Some of the duties digital marketing consultants encounter are fairly straightforward. Take the example of a website audit: A slow, non-HTTPS site full of 404 errors and toxic links is bad news now, it was bad news yesterday and it will be bad news tomorrow.
But change is constant in digital marketing.
Don’t learn a bunch about digital marketing and then assume you’re an expert.
Every year, Google updates its algorithms several thousands of times. Consumers are always changing their browsing habits – for instance, voice search is becoming more popular, and that plays, to some extent, by a different set of rules than desktop or mobile search.
There are two points I’m making with this rant:
- Don’t learn a bunch about digital marketing and then assume you’re an expert. What was seen as wisdom one year might be bad advice the next. Stay up to date on changes and best practices.
- Maybe just set aside 30 minutes a day to screw around in Search Console, compare metrics from various competitor sites, and look for subtler correlations between your current campaign and site performance. You never know what you might find (like that a huge chunk of your site was accidentally de-indexed).
Finally, we leave you with one of the most straightforward pieces of wisdom we’ve ever received on the Above the Fold podcast: If you want to be a better digital marketing consultant, go create your own website.

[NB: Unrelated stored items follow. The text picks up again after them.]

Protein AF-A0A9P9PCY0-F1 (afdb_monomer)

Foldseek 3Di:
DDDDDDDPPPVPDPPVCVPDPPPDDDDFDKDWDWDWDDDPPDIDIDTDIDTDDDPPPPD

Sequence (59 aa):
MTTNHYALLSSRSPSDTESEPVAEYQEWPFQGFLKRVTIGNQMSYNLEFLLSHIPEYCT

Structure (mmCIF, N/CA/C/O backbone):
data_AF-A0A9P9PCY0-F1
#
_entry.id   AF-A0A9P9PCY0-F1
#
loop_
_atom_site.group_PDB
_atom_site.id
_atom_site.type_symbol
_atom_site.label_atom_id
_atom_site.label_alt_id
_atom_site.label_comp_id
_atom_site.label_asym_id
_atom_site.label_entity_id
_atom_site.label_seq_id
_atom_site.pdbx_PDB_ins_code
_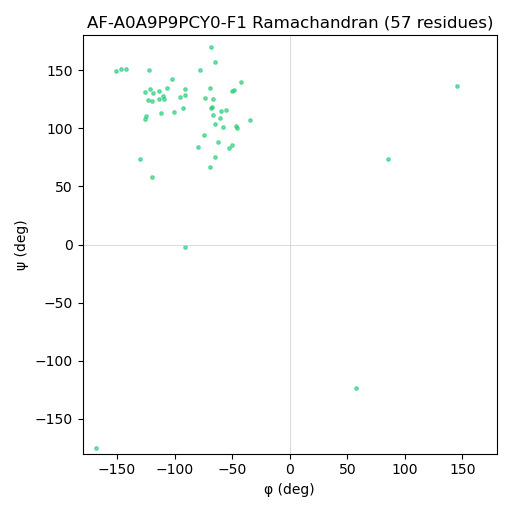atom_site.Cartn_x
_atom_site.Cartn_y
_atom_site.Cartn_z
_atom_site.occupancy
_atom_site.B_iso_or_equiv
_atom_site.auth_seq_id
_atom_site.auth_comp_id
_atom_site.auth_asym_id
_atom_site.auth_atom_id
_atom_site.pdbx_PDB_model_num
ATOM 1 N N . MET A 1 1 ? 54.148 40.414 -28.887 1.00 36.34 1 MET A N 1
ATOM 2 C CA . MET A 1 1 ? 53.401 40.924 -27.718 1.00 36.34 1 MET A CA 1
ATOM 3 C C . MET A 1 1 ? 52.914 39.719 -26.931 1.00 36.34 1 MET A C 1
ATOM 5 O O . MET A 1 1 ? 52.304 38.837 -27.516 1.00 36.34 1 MET A O 1
ATOM 9 N N . THR A 1 2 ? 53.333 39.621 -25.674 1.00 53.00 2 THR A N 1
ATOM 10 C CA . THR A 1 2 ? 53.139 38.489 -24.752 1.00 53.00 2 THR A CA 1
ATOM 11 C C . THR A 1 2 ? 51.734 38.445 -24.160 1.00 53.00 2 THR A C 1
ATOM 13 O O . THR A 1 2 ? 51.170 39.513 -23.949 1.00 53.00 2 THR A O 1
ATOM 16 N N . THR A 1 3 ? 51.249 37.232 -23.836 1.00 39.75 3 THR A N 1
ATOM 17 C CA . THR A 1 3 ? 50.355 36.787 -22.722 1.00 39.75 3 THR A CA 1
ATOM 18 C C . THR A 1 3 ? 49.444 35.645 -23.219 1.00 39.75 3 THR A C 1
ATOM 20 O O . THR A 1 3 ? 48.937 35.723 -24.325 1.00 39.75 3 THR A O 1
ATOM 23 N N . ASN A 1 4 ? 49.174 34.531 -22.536 1.00 51.28 4 ASN A N 1
ATOM 24 C CA . ASN A 1 4 ? 49.558 34.008 -21.232 1.00 51.28 4 ASN A CA 1
ATOM 25 C C . ASN A 1 4 ? 49.549 32.473 -21.301 1.00 51.28 4 ASN A C 1
ATOM 27 O O . ASN A 1 4 ? 48.766 31.862 -22.026 1.00 51.28 4 ASN A O 1
ATOM 31 N N . HIS A 1 5 ? 50.433 31.887 -20.505 1.00 61.75 5 HIS A N 1
ATOM 32 C CA . HIS A 1 5 ? 50.490 30.471 -20.187 1.00 61.75 5 HIS A CA 1
ATOM 33 C C . HIS A 1 5 ? 49.273 30.056 -19.332 1.00 61.75 5 HIS A C 1
ATOM 35 O O . HIS A 1 5 ? 48.568 30.910 -18.799 1.00 61.75 5 HIS A O 1
ATOM 41 N N . TYR A 1 6 ? 49.100 28.741 -19.155 1.00 55.28 6 TYR A N 1
ATOM 42 C CA . TYR A 1 6 ? 48.184 28.070 -18.216 1.00 55.28 6 TYR A CA 1
ATOM 43 C C . TYR A 1 6 ? 46.736 27.854 -18.684 1.00 55.28 6 TYR A C 1
ATOM 45 O O . TYR A 1 6 ? 45.782 28.381 -18.128 1.00 55.28 6 TYR A O 1
ATOM 53 N N . ALA A 1 7 ? 46.553 26.903 -19.589 1.00 47.62 7 ALA A N 1
ATOM 54 C CA . ALA A 1 7 ? 45.555 25.879 -19.322 1.00 47.62 7 ALA A CA 1
ATOM 55 C C . ALA A 1 7 ? 46.295 24.557 -19.449 1.00 47.62 7 ALA A C 1
ATOM 57 O O . ALA 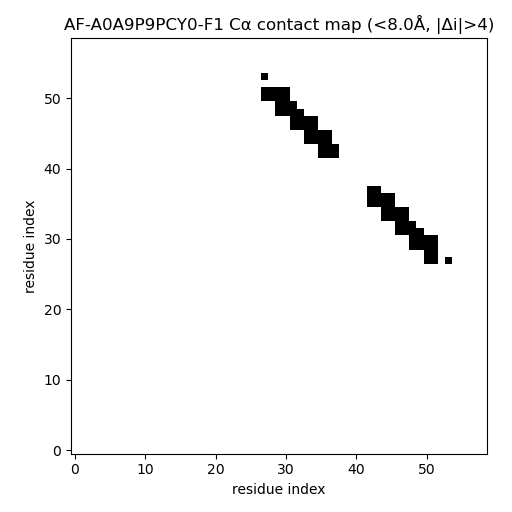A 1 7 ? 46.787 24.225 -20.525 1.00 47.62 7 ALA A O 1
ATOM 58 N N . LEU A 1 8 ? 46.483 23.881 -18.314 1.00 48.75 8 LEU A N 1
ATOM 59 C CA . LEU A 1 8 ? 46.975 22.515 -18.252 1.00 48.75 8 LEU A CA 1
ATOM 60 C C . LEU A 1 8 ? 46.192 21.708 -19.287 1.00 48.75 8 LEU A C 1
ATOM 62 O O . LEU A 1 8 ? 45.041 21.341 -19.052 1.00 48.75 8 LEU A O 1
ATOM 66 N N . LEU A 1 9 ? 46.822 21.439 -20.431 1.00 52.62 9 LEU A N 1
ATOM 67 C CA . LEU A 1 9 ? 46.487 20.307 -21.274 1.00 52.62 9 LEU A CA 1
ATOM 68 C C . LEU A 1 9 ? 46.842 19.091 -20.426 1.00 52.62 9 LEU A C 1
ATOM 70 O O . LEU A 1 9 ? 47.906 18.492 -20.561 1.00 52.62 9 LEU A O 1
ATOM 74 N N . SER A 1 10 ? 45.976 18.814 -19.450 1.00 46.59 10 SER A N 1
ATOM 75 C CA . SER A 1 10 ? 45.916 17.536 -18.786 1.00 46.59 10 SER A CA 1
ATOM 76 C C . SER A 1 10 ? 45.660 16.570 -19.921 1.00 46.59 10 SER A C 1
ATOM 78 O O . SER A 1 10 ? 44.570 16.538 -20.494 1.00 46.59 10 SER A O 1
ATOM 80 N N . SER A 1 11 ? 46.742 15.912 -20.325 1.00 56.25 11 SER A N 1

The best digital marketers are those who have dedicated time and attention to learning everything they can about the practice.
It’s common sense, really – putting more time into something helps you get better at it. Sure, it might also help to have a college degree in marketing, or even an MBA. But it might not.
The best digital marketers are those who have dedicated time and attention to learning everything they can about the practice – and you can too:
Tommy Griffith, a man who makes his living teaching people how to be better marketers, says you can start by picking a topic your passionate about. It could even just be a website about your professional experience.
Next, go through the motions: Buy a domain, set yourself up in Search Console, do keyword research, create multiple pages of content, set up Google Analytics, start capturing emails for a newsletter, create conversion events in Google Analytics, launch your site, promote it on social networks and manage its performance on an ongoing basis.
In the process, you’ll develop an appreciation for everything that’s involved in digital marketing. You’ll learn what strategists, content creators, web developers and social media managers go through. You’ll also get first-hand experience in what it takes to succeed in these endeavors.
This will make you a more empathetic collaborator, a more multifaceted marketer and, ultimately, a more proficient digital marketing consultant.